The Decatur Daily Democrat

Dozens more Jeffrey Epstein documents are now public. Here’s what we know so far

- By DAVID B. CARUSO

NEW YORK – The release of dozens of previously sealed court documents from a lawsuit involving Jeffrey Epstein might disappoint online sleuths who anticipate­d explosive new informatio­n.

The roughly 60 documents released as of Thursday largely mention figures whose names were already known, including high-profile friends of Epstein’s and victims who have spoken publicly. In fact, the judge who made the call last month to release the informatio­n said she was doing so largely because much of it is already public.

The plan to release the documents had prompted rumors that they contained a list of “clients” or “co-conspirato­rs,” and misinforma­tion about their contents is continuing to run rampant on social media.

Still, the records do include some fresh details about the financier’s sexual abuse of teenage girls, and offer a reminder of how he leveraged his powerful connection­s to recruit his victims and help cover up his crimes.

The documents unsealed this week are the latest of thousands previously made public in lawsuits involving Epstein. About 250 more are expected to be released in the future.

Here’s what we know about the documents released so far:

WHO IS JEFFREY EPSTEIN?

A millionair­e known for associatin­g with celebritie­s, politician­s, billionair­es and academic stars, Epstein became the subject of a police investigat­ion in Palm Beach, Florida, in 2005 after he was accused of paying a 14-year-old girl for sex. He was arrested in 2006.

Dozens of other underage girls described similar sexual abuse, but prosecutor­s ultimately allowed the financier to plead guilty in 2008 to a charge involving a single victim. He served 13 months in a jail work-release program.

Some famous acquaintan­ces abandoned Epstein after his conviction, including former Presidents Bill Clinton and Donald Trump, but many did not. Epstein continued to mingle with the rich and famous for another decade, often through philanthro­pic work.

Reporting by the Miami Herald renewed interest in the scandal, and federal prosecutor­s in New York charged Epstein in 2019 with sex traffickin­g. He killed himself in jail while awaiting trial.

The U.S. attorney in Manhattan then prosecuted Epstein’s former girlfriend Ghislaine Maxwell for helping recruit his underage victims. She was convicted in 2021 and is serving a 20-year prison term.

WHAT ARE THESE RECORDS ABOUT?

The documents being unsealed are part of a 2015 lawsuit filed against Maxwell by one of Epstein’s victims, Virginia Giuffre. She is one of the dozens of women who sued Epstein saying he had abused them at his homes in Florida, New York, the U.S. Virgin Islands and New Mexico. Giuffre said the summer she turned 17, she was lured away from a job as a spa attendant at Trump’s Mar-aLago club to become a “masseuse” for Epstein – a job that involved performing sexual acts.

Giuffre also claimed she was pressured into having sex with men in Epstein’s social orbit, including Britain’s Prince Andrew, former New Mexico Gov. Bill Richardson, former U.S. Sen. George Mitchell and the billionair­e Glenn Dubin, among others.
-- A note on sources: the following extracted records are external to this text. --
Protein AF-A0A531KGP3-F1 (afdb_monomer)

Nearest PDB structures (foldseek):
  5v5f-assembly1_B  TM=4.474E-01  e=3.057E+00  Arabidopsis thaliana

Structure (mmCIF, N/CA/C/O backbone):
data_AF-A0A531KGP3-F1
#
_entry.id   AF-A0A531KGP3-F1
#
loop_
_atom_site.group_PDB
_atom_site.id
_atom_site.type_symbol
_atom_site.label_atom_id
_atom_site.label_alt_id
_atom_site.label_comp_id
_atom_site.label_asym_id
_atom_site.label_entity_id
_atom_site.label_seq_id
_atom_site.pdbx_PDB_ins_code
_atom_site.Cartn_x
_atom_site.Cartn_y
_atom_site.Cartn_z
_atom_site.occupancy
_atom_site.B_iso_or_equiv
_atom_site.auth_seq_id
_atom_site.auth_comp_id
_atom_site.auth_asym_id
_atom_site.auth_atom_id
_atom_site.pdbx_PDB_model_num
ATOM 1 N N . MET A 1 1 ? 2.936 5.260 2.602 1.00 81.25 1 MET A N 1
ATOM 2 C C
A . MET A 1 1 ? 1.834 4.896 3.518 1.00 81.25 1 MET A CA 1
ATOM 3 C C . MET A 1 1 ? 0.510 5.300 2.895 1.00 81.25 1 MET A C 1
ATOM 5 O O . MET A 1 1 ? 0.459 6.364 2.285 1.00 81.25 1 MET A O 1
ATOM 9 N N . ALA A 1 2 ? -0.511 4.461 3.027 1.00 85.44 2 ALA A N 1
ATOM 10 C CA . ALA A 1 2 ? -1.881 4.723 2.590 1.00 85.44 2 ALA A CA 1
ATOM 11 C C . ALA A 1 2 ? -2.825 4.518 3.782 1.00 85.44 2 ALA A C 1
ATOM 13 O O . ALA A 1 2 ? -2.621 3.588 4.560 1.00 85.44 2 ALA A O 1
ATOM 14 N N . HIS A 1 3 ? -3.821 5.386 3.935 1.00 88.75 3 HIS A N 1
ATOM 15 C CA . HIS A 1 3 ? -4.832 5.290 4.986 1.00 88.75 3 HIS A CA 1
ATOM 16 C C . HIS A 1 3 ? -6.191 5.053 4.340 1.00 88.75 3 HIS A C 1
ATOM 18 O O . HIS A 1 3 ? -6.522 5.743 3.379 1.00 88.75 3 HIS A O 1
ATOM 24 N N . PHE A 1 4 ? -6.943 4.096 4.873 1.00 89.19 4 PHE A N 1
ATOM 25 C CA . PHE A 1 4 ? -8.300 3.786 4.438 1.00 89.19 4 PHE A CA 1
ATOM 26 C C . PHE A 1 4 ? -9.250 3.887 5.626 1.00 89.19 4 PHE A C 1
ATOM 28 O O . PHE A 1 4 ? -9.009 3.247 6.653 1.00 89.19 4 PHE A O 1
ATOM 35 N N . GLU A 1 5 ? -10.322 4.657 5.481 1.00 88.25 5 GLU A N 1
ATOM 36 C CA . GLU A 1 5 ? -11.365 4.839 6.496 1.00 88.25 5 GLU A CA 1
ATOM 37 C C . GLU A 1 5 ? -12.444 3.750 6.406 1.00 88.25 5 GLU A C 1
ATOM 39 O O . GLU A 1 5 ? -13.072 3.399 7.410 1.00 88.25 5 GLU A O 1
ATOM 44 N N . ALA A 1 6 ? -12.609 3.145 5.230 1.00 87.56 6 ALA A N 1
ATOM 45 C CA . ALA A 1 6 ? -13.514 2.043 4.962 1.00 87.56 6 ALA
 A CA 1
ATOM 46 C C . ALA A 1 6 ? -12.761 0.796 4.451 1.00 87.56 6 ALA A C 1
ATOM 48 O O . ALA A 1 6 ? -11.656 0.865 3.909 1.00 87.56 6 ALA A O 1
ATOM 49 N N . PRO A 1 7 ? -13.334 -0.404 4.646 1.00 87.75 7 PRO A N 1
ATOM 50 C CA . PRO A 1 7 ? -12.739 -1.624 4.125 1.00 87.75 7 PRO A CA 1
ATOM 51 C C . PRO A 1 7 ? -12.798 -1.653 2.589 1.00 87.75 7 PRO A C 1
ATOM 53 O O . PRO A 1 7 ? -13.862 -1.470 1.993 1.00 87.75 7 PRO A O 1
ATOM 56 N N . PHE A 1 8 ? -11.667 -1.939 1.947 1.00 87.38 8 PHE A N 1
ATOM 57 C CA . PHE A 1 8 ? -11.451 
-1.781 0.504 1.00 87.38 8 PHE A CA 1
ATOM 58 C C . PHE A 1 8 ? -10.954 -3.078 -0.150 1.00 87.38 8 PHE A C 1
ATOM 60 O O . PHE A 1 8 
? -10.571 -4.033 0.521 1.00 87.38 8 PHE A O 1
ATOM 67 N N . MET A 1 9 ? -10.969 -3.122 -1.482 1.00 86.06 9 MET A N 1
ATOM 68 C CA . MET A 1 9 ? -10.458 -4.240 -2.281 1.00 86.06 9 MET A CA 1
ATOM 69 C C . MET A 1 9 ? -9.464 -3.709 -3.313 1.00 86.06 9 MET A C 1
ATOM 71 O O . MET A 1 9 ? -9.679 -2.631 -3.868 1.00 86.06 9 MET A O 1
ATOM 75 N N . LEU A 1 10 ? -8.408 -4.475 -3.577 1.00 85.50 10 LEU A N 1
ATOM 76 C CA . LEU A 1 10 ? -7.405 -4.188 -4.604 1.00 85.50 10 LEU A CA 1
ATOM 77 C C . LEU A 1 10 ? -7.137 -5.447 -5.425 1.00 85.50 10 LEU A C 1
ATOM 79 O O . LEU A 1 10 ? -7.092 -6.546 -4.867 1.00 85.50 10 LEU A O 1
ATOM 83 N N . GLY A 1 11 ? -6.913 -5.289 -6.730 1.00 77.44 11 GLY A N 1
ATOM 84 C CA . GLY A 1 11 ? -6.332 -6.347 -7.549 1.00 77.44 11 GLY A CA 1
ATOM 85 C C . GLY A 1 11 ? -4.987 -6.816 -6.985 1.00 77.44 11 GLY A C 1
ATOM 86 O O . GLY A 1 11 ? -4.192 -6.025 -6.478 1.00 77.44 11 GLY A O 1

All of those men said her accounts were fabricated.

Giuffre settled a lawsuit against Prince Andrew in 2022. That same year, Giuffre withdrew an accusation she had made against Epstein’s former attorney, the law professor Alan Dershowitz, saying she “may have made a mistake ” in identifyin­g him as an abuser.
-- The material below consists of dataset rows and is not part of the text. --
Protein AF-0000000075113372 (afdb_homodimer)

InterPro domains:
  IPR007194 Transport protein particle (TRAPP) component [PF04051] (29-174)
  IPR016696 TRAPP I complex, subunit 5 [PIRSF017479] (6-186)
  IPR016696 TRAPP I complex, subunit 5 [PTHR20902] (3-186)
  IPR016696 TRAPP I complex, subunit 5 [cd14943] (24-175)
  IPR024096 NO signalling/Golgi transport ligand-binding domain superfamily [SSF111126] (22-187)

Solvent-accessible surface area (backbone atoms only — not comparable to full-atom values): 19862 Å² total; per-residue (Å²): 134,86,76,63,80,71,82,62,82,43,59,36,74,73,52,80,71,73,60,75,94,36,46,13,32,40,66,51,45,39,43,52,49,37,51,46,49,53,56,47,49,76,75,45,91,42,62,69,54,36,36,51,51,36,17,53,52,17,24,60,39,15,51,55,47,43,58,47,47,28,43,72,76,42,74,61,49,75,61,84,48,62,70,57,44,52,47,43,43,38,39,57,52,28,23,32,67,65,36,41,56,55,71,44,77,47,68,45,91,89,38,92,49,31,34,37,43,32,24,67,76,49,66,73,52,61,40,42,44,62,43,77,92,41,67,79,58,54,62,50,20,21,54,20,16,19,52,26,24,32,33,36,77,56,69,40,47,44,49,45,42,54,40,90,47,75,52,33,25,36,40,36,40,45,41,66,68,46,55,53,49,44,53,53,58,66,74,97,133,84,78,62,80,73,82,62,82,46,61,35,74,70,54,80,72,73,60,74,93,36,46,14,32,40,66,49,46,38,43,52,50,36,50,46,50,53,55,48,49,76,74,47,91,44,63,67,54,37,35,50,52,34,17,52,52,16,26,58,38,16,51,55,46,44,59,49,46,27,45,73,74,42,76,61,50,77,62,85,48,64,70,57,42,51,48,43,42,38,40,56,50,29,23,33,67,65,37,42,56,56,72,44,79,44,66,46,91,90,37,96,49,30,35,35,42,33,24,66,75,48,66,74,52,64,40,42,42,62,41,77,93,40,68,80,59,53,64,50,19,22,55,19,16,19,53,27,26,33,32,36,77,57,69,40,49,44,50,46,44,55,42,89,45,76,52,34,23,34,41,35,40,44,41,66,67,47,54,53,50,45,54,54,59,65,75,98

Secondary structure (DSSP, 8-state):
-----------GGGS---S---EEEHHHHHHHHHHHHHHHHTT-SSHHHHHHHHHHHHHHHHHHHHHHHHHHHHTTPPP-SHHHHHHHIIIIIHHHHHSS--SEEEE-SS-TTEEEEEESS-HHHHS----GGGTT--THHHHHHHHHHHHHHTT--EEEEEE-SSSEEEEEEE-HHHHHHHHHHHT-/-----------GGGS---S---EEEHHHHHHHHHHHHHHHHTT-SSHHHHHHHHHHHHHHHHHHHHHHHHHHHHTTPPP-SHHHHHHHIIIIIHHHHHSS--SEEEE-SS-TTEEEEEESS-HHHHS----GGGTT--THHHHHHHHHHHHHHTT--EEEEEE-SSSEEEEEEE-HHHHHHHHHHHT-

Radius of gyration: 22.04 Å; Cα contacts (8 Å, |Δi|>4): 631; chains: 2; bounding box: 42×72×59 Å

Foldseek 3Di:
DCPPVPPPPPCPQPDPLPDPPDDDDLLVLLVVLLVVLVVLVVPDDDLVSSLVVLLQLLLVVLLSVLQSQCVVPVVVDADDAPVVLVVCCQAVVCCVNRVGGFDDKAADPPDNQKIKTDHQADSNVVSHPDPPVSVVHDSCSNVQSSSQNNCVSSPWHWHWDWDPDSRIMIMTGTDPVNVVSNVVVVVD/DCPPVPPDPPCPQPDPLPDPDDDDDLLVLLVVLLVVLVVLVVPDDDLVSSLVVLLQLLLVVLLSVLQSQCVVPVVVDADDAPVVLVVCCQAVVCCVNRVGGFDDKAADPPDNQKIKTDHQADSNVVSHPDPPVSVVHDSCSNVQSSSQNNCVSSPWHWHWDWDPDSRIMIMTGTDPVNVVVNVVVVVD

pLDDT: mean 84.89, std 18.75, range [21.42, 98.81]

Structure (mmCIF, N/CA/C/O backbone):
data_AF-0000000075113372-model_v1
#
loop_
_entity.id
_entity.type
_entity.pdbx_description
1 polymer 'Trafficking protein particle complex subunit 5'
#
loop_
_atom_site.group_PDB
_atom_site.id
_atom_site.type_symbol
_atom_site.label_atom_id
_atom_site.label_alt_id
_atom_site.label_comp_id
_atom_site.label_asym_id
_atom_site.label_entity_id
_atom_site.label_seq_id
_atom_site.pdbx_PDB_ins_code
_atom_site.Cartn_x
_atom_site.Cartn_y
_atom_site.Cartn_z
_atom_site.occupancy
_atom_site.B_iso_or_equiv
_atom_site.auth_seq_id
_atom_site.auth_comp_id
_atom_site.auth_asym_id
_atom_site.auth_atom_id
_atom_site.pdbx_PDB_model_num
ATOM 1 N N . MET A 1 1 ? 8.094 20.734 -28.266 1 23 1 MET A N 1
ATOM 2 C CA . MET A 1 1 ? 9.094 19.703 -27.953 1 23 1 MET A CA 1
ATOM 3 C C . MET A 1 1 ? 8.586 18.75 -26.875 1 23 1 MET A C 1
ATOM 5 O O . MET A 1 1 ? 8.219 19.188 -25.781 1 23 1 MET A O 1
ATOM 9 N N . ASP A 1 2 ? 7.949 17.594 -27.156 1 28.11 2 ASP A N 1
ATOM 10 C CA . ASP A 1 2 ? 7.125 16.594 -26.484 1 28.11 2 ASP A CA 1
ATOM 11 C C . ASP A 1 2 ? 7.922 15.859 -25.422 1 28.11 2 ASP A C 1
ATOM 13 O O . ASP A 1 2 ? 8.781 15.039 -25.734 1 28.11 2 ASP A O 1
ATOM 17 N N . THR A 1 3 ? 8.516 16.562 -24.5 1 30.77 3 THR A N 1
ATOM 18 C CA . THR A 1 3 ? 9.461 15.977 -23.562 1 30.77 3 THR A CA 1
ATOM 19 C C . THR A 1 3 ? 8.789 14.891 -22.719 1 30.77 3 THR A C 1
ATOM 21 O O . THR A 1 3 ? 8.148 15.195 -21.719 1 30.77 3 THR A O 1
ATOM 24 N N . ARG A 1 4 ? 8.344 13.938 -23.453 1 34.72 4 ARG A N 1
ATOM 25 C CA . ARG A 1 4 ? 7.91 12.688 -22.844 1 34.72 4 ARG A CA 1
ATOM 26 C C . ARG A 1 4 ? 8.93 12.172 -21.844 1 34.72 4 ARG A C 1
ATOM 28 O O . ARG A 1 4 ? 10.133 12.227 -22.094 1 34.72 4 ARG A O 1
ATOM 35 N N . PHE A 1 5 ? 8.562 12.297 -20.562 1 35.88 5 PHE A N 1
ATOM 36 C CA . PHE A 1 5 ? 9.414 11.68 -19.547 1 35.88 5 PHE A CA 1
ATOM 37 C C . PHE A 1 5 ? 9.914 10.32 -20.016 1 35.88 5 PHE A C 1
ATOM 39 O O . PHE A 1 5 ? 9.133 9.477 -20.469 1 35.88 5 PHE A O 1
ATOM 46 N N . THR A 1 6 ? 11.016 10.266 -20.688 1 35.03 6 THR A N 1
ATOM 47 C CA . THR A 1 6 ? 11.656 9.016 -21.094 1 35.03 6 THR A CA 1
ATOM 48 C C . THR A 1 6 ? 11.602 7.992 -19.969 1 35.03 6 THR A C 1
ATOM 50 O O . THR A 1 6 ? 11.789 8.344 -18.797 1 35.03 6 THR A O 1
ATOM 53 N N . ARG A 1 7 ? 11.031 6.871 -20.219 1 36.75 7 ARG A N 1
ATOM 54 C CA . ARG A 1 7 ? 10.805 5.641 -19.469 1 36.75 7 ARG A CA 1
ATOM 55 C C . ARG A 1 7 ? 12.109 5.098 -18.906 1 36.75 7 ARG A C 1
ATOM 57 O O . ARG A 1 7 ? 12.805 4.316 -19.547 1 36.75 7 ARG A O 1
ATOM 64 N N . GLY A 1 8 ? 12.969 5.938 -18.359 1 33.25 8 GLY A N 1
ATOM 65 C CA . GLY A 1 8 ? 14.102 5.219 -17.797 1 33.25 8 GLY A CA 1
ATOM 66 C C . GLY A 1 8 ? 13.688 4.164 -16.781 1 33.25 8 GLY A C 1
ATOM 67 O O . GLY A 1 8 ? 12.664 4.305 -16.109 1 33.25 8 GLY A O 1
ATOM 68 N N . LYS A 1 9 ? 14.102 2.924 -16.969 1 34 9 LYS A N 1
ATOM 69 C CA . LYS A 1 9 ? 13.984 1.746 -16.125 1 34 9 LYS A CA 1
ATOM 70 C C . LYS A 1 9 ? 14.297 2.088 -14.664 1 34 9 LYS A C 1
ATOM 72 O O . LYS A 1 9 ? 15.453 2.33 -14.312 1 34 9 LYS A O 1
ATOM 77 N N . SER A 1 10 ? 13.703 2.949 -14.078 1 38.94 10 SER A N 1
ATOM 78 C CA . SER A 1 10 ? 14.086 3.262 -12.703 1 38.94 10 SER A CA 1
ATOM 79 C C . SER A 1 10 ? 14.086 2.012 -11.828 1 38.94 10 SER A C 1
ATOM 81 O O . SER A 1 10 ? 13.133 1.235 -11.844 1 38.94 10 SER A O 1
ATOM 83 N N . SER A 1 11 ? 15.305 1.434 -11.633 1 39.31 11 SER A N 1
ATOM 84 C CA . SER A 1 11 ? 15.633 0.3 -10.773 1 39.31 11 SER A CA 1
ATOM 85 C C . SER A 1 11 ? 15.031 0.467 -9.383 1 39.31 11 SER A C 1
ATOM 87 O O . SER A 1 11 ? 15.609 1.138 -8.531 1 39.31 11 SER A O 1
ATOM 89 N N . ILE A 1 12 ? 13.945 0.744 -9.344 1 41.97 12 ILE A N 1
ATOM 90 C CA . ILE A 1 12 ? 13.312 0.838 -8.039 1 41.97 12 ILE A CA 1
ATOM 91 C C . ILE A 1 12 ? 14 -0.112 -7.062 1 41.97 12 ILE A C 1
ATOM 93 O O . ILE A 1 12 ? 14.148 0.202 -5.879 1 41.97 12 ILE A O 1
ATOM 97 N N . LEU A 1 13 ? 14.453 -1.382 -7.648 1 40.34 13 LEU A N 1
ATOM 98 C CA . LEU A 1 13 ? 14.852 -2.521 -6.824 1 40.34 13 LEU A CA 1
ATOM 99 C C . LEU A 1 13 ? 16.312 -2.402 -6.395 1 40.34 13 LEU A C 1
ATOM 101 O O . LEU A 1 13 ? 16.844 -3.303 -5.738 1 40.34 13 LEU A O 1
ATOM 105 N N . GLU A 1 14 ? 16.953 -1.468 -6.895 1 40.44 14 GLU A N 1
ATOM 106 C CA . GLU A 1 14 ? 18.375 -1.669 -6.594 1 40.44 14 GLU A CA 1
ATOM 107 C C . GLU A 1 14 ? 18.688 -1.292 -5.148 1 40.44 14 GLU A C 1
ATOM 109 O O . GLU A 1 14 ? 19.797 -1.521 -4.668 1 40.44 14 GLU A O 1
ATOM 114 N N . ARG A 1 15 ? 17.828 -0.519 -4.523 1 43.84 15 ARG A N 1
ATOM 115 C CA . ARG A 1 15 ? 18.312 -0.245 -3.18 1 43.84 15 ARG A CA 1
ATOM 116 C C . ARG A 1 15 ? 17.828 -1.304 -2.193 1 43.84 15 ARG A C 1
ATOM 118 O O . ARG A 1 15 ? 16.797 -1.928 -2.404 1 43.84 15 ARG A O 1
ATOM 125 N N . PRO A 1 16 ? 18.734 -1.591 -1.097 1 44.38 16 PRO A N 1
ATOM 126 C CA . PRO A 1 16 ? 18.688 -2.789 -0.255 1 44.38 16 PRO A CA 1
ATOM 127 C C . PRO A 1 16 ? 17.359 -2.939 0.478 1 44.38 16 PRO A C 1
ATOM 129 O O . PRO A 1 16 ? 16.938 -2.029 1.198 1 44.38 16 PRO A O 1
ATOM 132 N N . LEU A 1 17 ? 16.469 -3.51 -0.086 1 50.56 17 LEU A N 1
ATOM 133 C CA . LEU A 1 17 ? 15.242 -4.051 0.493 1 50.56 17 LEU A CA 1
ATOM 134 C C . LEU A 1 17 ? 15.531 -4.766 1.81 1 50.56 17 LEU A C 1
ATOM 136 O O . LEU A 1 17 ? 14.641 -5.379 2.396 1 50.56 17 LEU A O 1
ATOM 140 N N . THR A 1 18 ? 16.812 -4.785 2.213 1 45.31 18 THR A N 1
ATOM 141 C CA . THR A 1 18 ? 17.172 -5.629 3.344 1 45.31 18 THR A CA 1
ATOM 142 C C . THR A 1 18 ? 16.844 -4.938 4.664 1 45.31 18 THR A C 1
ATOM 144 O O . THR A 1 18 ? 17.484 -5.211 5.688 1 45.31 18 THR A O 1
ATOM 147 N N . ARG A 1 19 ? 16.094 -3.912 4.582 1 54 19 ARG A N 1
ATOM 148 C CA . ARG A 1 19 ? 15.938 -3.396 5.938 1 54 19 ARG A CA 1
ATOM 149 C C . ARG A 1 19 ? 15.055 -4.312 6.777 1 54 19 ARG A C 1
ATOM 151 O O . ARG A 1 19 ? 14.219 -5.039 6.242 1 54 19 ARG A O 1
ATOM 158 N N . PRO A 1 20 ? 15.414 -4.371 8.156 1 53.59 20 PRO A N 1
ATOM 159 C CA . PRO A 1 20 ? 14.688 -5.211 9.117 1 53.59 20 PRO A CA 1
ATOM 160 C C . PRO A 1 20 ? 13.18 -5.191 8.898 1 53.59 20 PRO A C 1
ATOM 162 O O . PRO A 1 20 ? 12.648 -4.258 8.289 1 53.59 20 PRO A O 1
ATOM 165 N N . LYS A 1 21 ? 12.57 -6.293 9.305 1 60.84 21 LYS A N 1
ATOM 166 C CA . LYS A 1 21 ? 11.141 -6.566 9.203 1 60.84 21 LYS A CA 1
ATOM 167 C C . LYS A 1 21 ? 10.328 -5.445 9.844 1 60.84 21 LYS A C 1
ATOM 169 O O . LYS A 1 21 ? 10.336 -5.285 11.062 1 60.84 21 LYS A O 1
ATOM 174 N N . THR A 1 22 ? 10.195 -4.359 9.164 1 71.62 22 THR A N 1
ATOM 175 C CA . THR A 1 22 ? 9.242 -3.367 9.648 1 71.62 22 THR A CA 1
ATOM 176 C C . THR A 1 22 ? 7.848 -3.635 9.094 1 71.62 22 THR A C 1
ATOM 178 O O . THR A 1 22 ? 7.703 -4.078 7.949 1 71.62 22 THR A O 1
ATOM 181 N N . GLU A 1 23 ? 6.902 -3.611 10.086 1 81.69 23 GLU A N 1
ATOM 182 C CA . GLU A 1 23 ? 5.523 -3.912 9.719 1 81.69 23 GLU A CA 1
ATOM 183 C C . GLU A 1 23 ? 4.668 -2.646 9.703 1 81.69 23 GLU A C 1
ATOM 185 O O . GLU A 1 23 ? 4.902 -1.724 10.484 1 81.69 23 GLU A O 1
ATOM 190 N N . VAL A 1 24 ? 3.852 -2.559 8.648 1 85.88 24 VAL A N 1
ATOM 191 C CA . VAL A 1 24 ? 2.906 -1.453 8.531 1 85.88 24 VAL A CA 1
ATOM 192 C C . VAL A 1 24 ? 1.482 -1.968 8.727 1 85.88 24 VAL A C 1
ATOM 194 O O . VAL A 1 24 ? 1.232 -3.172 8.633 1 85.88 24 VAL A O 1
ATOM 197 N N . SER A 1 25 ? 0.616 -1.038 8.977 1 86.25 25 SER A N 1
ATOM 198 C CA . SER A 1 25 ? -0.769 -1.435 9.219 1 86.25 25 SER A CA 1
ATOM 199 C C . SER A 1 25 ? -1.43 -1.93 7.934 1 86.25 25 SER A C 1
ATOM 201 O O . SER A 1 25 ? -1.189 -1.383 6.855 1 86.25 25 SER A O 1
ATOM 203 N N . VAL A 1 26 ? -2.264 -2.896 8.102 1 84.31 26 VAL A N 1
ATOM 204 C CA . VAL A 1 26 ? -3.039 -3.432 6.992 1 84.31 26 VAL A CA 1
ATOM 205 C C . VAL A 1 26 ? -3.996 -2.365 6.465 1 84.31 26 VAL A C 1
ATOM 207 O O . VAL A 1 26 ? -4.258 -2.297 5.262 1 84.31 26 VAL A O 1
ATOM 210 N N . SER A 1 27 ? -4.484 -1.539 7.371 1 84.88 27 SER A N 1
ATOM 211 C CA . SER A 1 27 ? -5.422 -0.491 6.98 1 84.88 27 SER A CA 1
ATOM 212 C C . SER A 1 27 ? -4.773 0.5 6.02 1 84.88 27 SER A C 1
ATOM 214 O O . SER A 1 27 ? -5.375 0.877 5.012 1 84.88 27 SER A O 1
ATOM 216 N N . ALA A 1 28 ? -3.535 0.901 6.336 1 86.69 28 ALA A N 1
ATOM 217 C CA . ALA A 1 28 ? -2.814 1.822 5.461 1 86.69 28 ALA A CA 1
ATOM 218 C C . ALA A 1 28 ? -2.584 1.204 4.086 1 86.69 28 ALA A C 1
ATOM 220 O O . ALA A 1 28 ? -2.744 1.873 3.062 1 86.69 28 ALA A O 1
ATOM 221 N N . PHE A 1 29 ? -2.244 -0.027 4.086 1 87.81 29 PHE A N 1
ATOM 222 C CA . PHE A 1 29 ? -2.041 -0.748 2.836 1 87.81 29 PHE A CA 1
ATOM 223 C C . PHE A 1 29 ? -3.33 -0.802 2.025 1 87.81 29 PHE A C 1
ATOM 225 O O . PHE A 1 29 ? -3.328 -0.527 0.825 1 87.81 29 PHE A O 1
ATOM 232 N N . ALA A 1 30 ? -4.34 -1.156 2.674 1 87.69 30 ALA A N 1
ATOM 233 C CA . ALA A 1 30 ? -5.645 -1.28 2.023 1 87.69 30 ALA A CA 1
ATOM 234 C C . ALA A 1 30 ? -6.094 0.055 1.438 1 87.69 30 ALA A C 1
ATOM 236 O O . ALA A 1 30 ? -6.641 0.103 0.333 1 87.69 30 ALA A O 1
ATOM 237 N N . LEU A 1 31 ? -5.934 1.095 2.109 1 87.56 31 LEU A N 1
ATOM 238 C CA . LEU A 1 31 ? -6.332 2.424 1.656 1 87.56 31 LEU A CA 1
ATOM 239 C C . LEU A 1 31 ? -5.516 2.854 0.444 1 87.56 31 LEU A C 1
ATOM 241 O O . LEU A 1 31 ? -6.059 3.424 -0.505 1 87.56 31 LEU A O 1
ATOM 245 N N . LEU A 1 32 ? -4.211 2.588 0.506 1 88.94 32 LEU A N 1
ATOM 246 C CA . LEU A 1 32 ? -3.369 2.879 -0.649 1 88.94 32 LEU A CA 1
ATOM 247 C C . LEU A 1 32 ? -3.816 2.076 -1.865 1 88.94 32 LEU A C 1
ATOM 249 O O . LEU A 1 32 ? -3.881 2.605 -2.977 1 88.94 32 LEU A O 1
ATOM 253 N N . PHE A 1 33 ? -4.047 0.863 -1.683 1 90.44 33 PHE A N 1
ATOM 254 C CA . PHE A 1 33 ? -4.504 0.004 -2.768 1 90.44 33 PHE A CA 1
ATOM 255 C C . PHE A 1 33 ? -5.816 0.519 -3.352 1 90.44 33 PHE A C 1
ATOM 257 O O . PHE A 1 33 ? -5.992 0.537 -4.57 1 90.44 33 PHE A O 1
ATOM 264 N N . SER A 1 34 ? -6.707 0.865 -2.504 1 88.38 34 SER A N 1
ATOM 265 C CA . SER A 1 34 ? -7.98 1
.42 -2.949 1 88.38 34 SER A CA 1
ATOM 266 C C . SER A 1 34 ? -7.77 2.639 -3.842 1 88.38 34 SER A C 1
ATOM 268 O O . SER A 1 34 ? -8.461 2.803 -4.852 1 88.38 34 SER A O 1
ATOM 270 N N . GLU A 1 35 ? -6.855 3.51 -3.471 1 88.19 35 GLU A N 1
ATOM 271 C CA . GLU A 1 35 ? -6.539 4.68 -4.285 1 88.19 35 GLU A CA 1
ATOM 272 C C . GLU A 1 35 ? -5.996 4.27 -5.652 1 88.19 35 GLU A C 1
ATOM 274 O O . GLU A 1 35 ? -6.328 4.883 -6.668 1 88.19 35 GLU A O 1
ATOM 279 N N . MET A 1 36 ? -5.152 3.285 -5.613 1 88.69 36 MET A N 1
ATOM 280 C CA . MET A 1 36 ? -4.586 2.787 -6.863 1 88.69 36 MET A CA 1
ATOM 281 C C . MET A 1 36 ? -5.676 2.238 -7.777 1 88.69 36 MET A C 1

Giuffre’s lawsuit against Maxwell was settled in 2017, but the Miami Herald went to court to access court papers initially filed under seal, including transcript­s of interviews the lawyers did with potential witnesses.

About 2,000 pages were unsealed by a court in 2019. Additional documents were released in 2020, 2021 and 2022.

The batch currently being released contains around 250 records with sections that were blacked out or were sealed entirely because of concerns about the privacy rights of Epstein’s victims and other people whose names had come up during the legal battle but weren’t complicit in his crimes.

About 60 have been released as of Thursday. More will be released in the coming days.

WHAT DO THE DOCUMENTS SHOW?

U.S. District Judge Loretta A. Preska, who evaluated the documents to decide what should be unsealed, said in her December order that she was ordering the records released because much of the informatio­n within them is already public.

Some records have been released, either in part or in full, in other court cases.

The people named in the records include many of Epstein’s accusers, members of his staff who told their stories to tabloid newspapers, people who served as witnesses at Maxwell’s trial, people who were mentioned in passing during deposition­s but aren’t accused of anything salacious, and people who investigat­ed Epstein, including prosecutor­s, a journalist and a police detective.

There are also boldface names of public figures known to have associated with Epstein over the years, but whose relationsh­ips with him have already been well documented elsewhere, the judge said.

One of them is JeanLuc Brunel, a French modeling agent close to Epstein who was awaiting trial on charges that he raped underage girls when he killed himself in a Paris jail in 2022. Giuffre was among the women who had accused Brunel of sexual abuse.

His name was peppered throughout the documents released Wednesday.